What OP wants: meet early, big rush to eat, run home ASAP, keep eye on clock to make sure as little of the match is missed as possible, leg it home for some football, sod the parents special day.

Auntienumber8 · 01/07/2021 09:46

Sport is very important to many people. On MN some women have suffered due to sport as their partners have used sport as an excuse to neglect them. There have also been a few threads over the years talking about PE at school and hardly anyone admitted to enjoying it. It doesn’t seem that much of a pro sports site. I’m in your camp and football isn’t even what I love it’s all about cricket and hockey for me.

There was an England cricket match on our wedding day and a screen was in the bar next to our reception room. Loads of us popped in at various times to look, this was pre mobile phone days.

Auntienumber8 · 01/07/2021 09:47

I meant to say YANBU.

singlehun · 01/07/2021 09:48

Yeah this isn't fair. They'll feel pretty flat if their special evening ends at 8.30om.
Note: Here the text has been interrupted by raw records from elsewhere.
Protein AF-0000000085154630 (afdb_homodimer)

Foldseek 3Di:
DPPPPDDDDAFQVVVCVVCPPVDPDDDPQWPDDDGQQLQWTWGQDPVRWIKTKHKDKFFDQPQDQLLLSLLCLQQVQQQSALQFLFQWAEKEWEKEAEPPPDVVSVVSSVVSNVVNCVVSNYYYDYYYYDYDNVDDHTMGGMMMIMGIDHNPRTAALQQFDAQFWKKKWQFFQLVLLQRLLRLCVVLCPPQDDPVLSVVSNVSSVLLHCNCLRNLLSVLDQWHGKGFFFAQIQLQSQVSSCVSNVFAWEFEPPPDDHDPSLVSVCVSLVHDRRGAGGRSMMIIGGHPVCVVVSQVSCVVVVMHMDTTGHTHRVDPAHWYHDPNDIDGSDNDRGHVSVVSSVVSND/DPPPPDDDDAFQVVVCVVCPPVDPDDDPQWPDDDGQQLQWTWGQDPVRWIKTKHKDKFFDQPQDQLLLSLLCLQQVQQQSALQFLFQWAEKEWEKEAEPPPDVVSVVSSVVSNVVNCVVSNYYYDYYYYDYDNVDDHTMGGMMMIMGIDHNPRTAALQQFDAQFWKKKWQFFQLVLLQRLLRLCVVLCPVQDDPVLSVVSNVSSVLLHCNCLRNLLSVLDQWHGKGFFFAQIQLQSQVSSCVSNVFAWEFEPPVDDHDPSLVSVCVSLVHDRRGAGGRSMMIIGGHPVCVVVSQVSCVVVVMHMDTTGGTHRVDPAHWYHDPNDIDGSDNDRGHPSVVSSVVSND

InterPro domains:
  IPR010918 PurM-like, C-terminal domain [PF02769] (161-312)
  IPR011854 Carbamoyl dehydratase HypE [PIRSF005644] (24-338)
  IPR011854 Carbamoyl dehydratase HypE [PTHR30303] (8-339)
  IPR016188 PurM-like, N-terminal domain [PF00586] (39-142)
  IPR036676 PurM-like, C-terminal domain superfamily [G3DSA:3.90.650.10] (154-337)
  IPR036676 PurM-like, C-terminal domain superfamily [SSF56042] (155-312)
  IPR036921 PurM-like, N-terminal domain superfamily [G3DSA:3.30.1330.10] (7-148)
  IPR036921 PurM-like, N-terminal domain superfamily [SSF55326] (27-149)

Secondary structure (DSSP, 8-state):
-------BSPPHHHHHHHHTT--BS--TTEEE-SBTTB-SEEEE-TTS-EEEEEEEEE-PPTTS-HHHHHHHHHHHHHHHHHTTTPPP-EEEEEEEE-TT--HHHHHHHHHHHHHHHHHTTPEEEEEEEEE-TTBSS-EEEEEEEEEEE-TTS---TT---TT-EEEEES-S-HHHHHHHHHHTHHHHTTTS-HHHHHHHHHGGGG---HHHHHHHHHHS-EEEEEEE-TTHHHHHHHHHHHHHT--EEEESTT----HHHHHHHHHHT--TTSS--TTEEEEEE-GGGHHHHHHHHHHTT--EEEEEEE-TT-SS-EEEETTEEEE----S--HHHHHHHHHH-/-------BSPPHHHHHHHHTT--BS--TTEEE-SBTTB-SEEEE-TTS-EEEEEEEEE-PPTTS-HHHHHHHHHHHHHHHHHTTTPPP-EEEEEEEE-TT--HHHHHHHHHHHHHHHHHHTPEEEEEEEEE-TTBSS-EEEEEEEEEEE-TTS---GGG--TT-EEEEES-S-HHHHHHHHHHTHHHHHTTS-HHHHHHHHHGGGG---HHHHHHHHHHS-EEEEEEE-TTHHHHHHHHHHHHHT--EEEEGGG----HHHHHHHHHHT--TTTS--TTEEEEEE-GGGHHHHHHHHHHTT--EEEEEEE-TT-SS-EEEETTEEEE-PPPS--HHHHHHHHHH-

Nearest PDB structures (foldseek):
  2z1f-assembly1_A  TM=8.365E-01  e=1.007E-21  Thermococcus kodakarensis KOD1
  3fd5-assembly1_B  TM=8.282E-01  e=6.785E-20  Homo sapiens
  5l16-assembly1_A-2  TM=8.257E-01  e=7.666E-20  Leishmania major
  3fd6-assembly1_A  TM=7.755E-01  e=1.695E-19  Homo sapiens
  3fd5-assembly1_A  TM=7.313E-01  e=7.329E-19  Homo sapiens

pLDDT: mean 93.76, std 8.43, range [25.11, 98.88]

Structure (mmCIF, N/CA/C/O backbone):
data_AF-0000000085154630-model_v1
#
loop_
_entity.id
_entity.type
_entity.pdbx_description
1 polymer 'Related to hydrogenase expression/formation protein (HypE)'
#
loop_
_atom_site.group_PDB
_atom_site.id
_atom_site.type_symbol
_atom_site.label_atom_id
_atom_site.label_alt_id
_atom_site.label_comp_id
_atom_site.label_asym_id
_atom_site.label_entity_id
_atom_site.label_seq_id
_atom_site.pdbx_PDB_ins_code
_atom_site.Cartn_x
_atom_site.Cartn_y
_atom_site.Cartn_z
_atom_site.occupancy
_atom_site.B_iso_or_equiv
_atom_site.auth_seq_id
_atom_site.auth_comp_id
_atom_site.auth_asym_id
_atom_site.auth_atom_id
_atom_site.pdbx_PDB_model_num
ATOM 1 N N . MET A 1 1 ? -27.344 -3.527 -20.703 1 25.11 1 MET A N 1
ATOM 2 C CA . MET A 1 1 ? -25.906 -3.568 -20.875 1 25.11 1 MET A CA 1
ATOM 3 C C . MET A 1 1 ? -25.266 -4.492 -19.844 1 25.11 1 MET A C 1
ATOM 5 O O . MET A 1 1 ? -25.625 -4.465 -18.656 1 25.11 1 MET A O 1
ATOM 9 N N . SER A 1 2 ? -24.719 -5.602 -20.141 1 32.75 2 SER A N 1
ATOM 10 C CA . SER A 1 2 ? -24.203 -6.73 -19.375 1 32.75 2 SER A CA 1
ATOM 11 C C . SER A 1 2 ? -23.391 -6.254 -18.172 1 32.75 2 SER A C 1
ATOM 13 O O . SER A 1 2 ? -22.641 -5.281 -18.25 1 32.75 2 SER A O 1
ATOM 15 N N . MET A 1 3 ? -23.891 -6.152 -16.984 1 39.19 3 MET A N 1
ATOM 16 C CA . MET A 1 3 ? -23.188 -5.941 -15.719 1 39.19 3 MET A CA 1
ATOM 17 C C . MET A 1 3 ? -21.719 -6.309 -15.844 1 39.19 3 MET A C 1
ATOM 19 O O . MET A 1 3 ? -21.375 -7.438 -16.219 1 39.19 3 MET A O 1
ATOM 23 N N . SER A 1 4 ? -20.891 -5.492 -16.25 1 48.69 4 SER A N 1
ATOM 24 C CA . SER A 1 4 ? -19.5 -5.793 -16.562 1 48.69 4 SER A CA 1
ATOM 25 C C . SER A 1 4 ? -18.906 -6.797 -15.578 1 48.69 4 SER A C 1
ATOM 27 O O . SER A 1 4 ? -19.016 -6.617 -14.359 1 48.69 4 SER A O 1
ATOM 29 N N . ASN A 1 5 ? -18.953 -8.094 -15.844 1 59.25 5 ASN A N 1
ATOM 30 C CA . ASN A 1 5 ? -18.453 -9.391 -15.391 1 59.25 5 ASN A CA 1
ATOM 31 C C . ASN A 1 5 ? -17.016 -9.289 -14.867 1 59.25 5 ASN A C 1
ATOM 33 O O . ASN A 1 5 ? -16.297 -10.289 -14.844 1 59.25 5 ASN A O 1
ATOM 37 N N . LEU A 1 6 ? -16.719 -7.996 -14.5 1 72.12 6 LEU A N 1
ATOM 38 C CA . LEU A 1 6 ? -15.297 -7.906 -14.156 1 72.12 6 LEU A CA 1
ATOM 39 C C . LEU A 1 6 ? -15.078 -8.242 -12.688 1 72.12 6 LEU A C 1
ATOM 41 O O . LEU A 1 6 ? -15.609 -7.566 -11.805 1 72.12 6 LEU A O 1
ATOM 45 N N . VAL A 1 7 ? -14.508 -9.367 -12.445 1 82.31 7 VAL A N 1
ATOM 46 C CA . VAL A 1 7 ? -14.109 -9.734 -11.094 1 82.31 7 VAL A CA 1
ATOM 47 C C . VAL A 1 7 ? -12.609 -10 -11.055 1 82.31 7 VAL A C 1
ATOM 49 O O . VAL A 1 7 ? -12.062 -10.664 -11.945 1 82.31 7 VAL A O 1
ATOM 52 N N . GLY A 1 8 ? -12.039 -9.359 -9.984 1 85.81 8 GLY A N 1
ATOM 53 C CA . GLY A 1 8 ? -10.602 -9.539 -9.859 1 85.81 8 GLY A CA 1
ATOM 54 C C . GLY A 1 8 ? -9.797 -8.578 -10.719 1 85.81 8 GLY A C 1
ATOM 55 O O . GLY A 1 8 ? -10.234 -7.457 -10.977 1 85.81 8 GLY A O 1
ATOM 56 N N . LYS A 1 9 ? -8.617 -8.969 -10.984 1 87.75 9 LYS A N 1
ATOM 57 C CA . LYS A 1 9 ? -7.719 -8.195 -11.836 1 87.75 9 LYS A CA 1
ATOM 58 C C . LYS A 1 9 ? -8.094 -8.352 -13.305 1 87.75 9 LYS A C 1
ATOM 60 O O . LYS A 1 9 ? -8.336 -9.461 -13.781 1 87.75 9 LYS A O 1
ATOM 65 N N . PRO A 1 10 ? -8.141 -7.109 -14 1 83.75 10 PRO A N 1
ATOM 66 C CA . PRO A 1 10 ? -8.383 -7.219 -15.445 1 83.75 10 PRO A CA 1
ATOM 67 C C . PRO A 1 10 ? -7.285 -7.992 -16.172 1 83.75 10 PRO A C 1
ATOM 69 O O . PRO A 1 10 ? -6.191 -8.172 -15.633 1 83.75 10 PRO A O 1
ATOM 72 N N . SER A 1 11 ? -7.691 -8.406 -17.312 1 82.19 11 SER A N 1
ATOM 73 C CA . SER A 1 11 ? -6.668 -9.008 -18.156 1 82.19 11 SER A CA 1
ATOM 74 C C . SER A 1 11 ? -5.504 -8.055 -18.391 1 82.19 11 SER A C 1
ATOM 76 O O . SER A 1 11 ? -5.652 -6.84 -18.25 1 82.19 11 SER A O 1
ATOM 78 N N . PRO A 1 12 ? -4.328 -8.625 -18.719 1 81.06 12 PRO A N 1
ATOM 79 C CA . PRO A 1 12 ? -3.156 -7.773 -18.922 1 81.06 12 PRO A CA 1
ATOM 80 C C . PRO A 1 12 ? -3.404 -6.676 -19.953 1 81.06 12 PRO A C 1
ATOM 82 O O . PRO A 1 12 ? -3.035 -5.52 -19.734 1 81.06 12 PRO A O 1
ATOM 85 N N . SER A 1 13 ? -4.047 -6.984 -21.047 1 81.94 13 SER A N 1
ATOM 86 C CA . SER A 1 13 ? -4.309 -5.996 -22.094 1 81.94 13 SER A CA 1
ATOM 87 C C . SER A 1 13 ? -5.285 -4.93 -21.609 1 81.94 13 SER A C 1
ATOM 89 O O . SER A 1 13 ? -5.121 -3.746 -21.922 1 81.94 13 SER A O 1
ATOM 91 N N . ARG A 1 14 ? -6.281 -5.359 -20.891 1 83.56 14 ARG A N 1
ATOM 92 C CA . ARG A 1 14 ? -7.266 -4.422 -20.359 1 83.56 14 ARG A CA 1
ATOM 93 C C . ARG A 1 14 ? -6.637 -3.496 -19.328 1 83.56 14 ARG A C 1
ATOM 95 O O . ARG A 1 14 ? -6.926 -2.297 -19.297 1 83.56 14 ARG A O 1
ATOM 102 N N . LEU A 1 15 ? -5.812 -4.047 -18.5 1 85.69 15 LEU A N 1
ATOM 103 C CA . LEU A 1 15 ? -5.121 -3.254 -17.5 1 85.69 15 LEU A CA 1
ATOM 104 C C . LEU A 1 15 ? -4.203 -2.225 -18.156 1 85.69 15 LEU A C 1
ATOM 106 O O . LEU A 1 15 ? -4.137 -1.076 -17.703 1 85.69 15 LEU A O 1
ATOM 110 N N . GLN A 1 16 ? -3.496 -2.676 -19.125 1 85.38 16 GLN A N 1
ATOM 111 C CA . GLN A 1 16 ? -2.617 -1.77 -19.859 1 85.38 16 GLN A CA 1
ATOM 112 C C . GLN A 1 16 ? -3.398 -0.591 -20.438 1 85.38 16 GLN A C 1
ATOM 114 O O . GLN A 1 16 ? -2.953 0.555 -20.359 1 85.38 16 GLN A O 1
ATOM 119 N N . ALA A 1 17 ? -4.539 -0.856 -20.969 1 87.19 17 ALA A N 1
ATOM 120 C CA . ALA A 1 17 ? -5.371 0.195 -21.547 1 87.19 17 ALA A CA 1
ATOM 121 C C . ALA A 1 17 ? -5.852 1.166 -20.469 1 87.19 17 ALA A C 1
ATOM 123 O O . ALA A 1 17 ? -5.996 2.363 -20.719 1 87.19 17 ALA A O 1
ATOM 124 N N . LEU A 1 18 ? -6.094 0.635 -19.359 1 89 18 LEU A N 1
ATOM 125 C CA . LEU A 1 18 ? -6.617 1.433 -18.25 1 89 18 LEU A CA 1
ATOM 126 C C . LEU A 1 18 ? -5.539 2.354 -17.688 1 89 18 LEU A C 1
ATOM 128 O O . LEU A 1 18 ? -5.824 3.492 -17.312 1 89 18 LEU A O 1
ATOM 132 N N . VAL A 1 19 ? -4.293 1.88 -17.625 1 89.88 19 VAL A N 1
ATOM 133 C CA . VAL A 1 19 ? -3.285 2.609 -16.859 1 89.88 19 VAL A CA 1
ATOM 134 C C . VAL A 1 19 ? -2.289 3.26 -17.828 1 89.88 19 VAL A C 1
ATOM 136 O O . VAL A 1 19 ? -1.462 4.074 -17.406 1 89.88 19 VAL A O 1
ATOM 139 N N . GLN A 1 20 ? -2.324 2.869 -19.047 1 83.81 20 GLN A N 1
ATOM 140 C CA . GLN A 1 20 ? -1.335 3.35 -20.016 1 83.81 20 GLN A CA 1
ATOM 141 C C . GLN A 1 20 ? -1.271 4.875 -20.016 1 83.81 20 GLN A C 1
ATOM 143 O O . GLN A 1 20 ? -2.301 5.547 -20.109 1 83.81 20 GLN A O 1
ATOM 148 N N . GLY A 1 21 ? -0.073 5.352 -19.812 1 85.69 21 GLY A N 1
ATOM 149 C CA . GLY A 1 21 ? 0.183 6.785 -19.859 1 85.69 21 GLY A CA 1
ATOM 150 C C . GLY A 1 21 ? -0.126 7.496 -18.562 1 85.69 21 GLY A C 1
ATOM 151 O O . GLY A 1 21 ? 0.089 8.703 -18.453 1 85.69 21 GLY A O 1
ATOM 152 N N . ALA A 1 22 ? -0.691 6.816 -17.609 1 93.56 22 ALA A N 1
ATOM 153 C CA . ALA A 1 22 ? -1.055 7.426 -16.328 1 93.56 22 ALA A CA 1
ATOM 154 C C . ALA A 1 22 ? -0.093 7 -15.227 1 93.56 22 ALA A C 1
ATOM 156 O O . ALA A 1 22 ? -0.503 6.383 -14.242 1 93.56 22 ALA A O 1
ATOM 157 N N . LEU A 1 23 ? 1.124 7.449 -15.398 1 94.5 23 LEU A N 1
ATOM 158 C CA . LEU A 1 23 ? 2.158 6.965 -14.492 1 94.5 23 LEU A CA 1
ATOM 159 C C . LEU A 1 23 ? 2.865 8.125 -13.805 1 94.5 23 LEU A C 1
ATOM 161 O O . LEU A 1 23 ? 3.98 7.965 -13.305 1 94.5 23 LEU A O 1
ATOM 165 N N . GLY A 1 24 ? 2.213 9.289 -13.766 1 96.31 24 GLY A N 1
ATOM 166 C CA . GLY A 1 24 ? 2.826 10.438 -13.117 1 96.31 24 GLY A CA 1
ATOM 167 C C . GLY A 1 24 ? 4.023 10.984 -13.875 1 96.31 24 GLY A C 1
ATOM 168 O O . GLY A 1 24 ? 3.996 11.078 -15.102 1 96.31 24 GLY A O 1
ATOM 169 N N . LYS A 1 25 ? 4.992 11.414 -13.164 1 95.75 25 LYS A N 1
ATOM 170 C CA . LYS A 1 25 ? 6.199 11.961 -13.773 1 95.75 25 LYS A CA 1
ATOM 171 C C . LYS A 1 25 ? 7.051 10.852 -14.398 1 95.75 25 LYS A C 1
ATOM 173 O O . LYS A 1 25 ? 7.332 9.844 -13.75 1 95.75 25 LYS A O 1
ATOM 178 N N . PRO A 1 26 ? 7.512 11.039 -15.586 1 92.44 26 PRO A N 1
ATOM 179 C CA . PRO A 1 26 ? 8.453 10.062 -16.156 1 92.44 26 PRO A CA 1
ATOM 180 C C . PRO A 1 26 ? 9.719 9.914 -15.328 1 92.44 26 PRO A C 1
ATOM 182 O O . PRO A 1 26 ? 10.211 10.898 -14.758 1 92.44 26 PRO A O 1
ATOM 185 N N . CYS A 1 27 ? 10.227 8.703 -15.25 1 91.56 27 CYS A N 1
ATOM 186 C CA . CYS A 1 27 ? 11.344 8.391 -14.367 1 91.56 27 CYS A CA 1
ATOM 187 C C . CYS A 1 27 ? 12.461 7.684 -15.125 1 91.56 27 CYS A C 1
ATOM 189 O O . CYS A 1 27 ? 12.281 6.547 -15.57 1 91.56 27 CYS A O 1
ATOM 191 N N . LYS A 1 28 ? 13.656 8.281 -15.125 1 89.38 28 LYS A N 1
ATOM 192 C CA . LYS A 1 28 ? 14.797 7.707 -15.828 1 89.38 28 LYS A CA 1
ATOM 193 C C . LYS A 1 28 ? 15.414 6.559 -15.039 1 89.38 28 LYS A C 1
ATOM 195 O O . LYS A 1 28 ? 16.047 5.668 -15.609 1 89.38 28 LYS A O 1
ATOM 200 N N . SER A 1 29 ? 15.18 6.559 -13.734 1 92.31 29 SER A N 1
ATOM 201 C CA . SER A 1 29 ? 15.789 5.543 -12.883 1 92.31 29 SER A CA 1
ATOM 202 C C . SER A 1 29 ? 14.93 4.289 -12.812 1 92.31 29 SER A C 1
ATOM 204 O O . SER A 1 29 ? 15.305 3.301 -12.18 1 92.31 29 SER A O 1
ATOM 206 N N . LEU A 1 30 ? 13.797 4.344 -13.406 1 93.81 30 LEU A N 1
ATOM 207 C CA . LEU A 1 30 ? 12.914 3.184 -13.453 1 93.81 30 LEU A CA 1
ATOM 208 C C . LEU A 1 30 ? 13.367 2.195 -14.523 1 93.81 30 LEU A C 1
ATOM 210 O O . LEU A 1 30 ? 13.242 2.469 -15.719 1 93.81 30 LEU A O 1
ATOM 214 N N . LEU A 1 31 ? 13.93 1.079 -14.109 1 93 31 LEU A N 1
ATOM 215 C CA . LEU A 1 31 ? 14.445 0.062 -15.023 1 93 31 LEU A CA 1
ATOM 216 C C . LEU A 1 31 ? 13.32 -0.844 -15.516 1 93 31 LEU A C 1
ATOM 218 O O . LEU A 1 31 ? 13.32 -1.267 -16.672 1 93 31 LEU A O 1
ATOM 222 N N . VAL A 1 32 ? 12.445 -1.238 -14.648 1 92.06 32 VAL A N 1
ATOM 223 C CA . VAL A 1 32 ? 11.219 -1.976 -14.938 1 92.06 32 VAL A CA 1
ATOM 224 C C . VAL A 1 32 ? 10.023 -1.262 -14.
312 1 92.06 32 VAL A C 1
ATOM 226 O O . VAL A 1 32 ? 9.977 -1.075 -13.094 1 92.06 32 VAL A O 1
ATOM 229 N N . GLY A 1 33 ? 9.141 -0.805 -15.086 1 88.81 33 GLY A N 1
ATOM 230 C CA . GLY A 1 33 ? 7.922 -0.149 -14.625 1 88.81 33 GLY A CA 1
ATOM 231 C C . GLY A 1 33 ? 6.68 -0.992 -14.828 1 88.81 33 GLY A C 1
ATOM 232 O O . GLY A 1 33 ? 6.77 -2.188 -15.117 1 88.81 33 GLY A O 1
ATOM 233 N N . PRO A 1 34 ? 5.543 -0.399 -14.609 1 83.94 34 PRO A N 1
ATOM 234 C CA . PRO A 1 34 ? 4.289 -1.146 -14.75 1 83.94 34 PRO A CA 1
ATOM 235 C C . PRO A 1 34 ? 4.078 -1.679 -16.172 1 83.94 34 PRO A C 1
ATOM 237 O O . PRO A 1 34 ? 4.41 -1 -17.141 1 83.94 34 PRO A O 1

But now youve asked they'll know you're itching to leave so youve probably messed up already I'm afraid

SchrodingersImmigrant · 01/07/2021 09:48

@Auntienumber8

Sport is very important to many people. On MN some women have suffered due to sport as their partners have used sport as an excuse to neglect them. There have also been a few threads over the years talking about PE at school and hardly anyone admitted to enjoying it. It doesn’t seem that much of a pro sports site. I’m in your camp and football isn’t even what I love it’s all about cricket and hockey for me.

There was an England cricket match on our wedding day and a screen was in the bar next to our reception room. Loads of us popped in at various times to look, this was pre mobile phone days.

Not all sport is. Many people who are now doing "omg must watch the match" were nowhere to be found at earlier matches. If someone doesn't give a fuck until the big one, they should just shhsss.
thecatsthecats · 01/07/2021 09:49

I'm in the "You clearly can't be much of a fan" camp.

I'm not much of a fan (I was rooting for Germany, as we'd have been able to set off a day sooner on holiday if they'd won!).

But I could identify all the potential fixtures last week and arrange options for seeing them on holiday.

Either England lose and you're better off out of it, or they win and you've got another match. (July 7th, if that helps).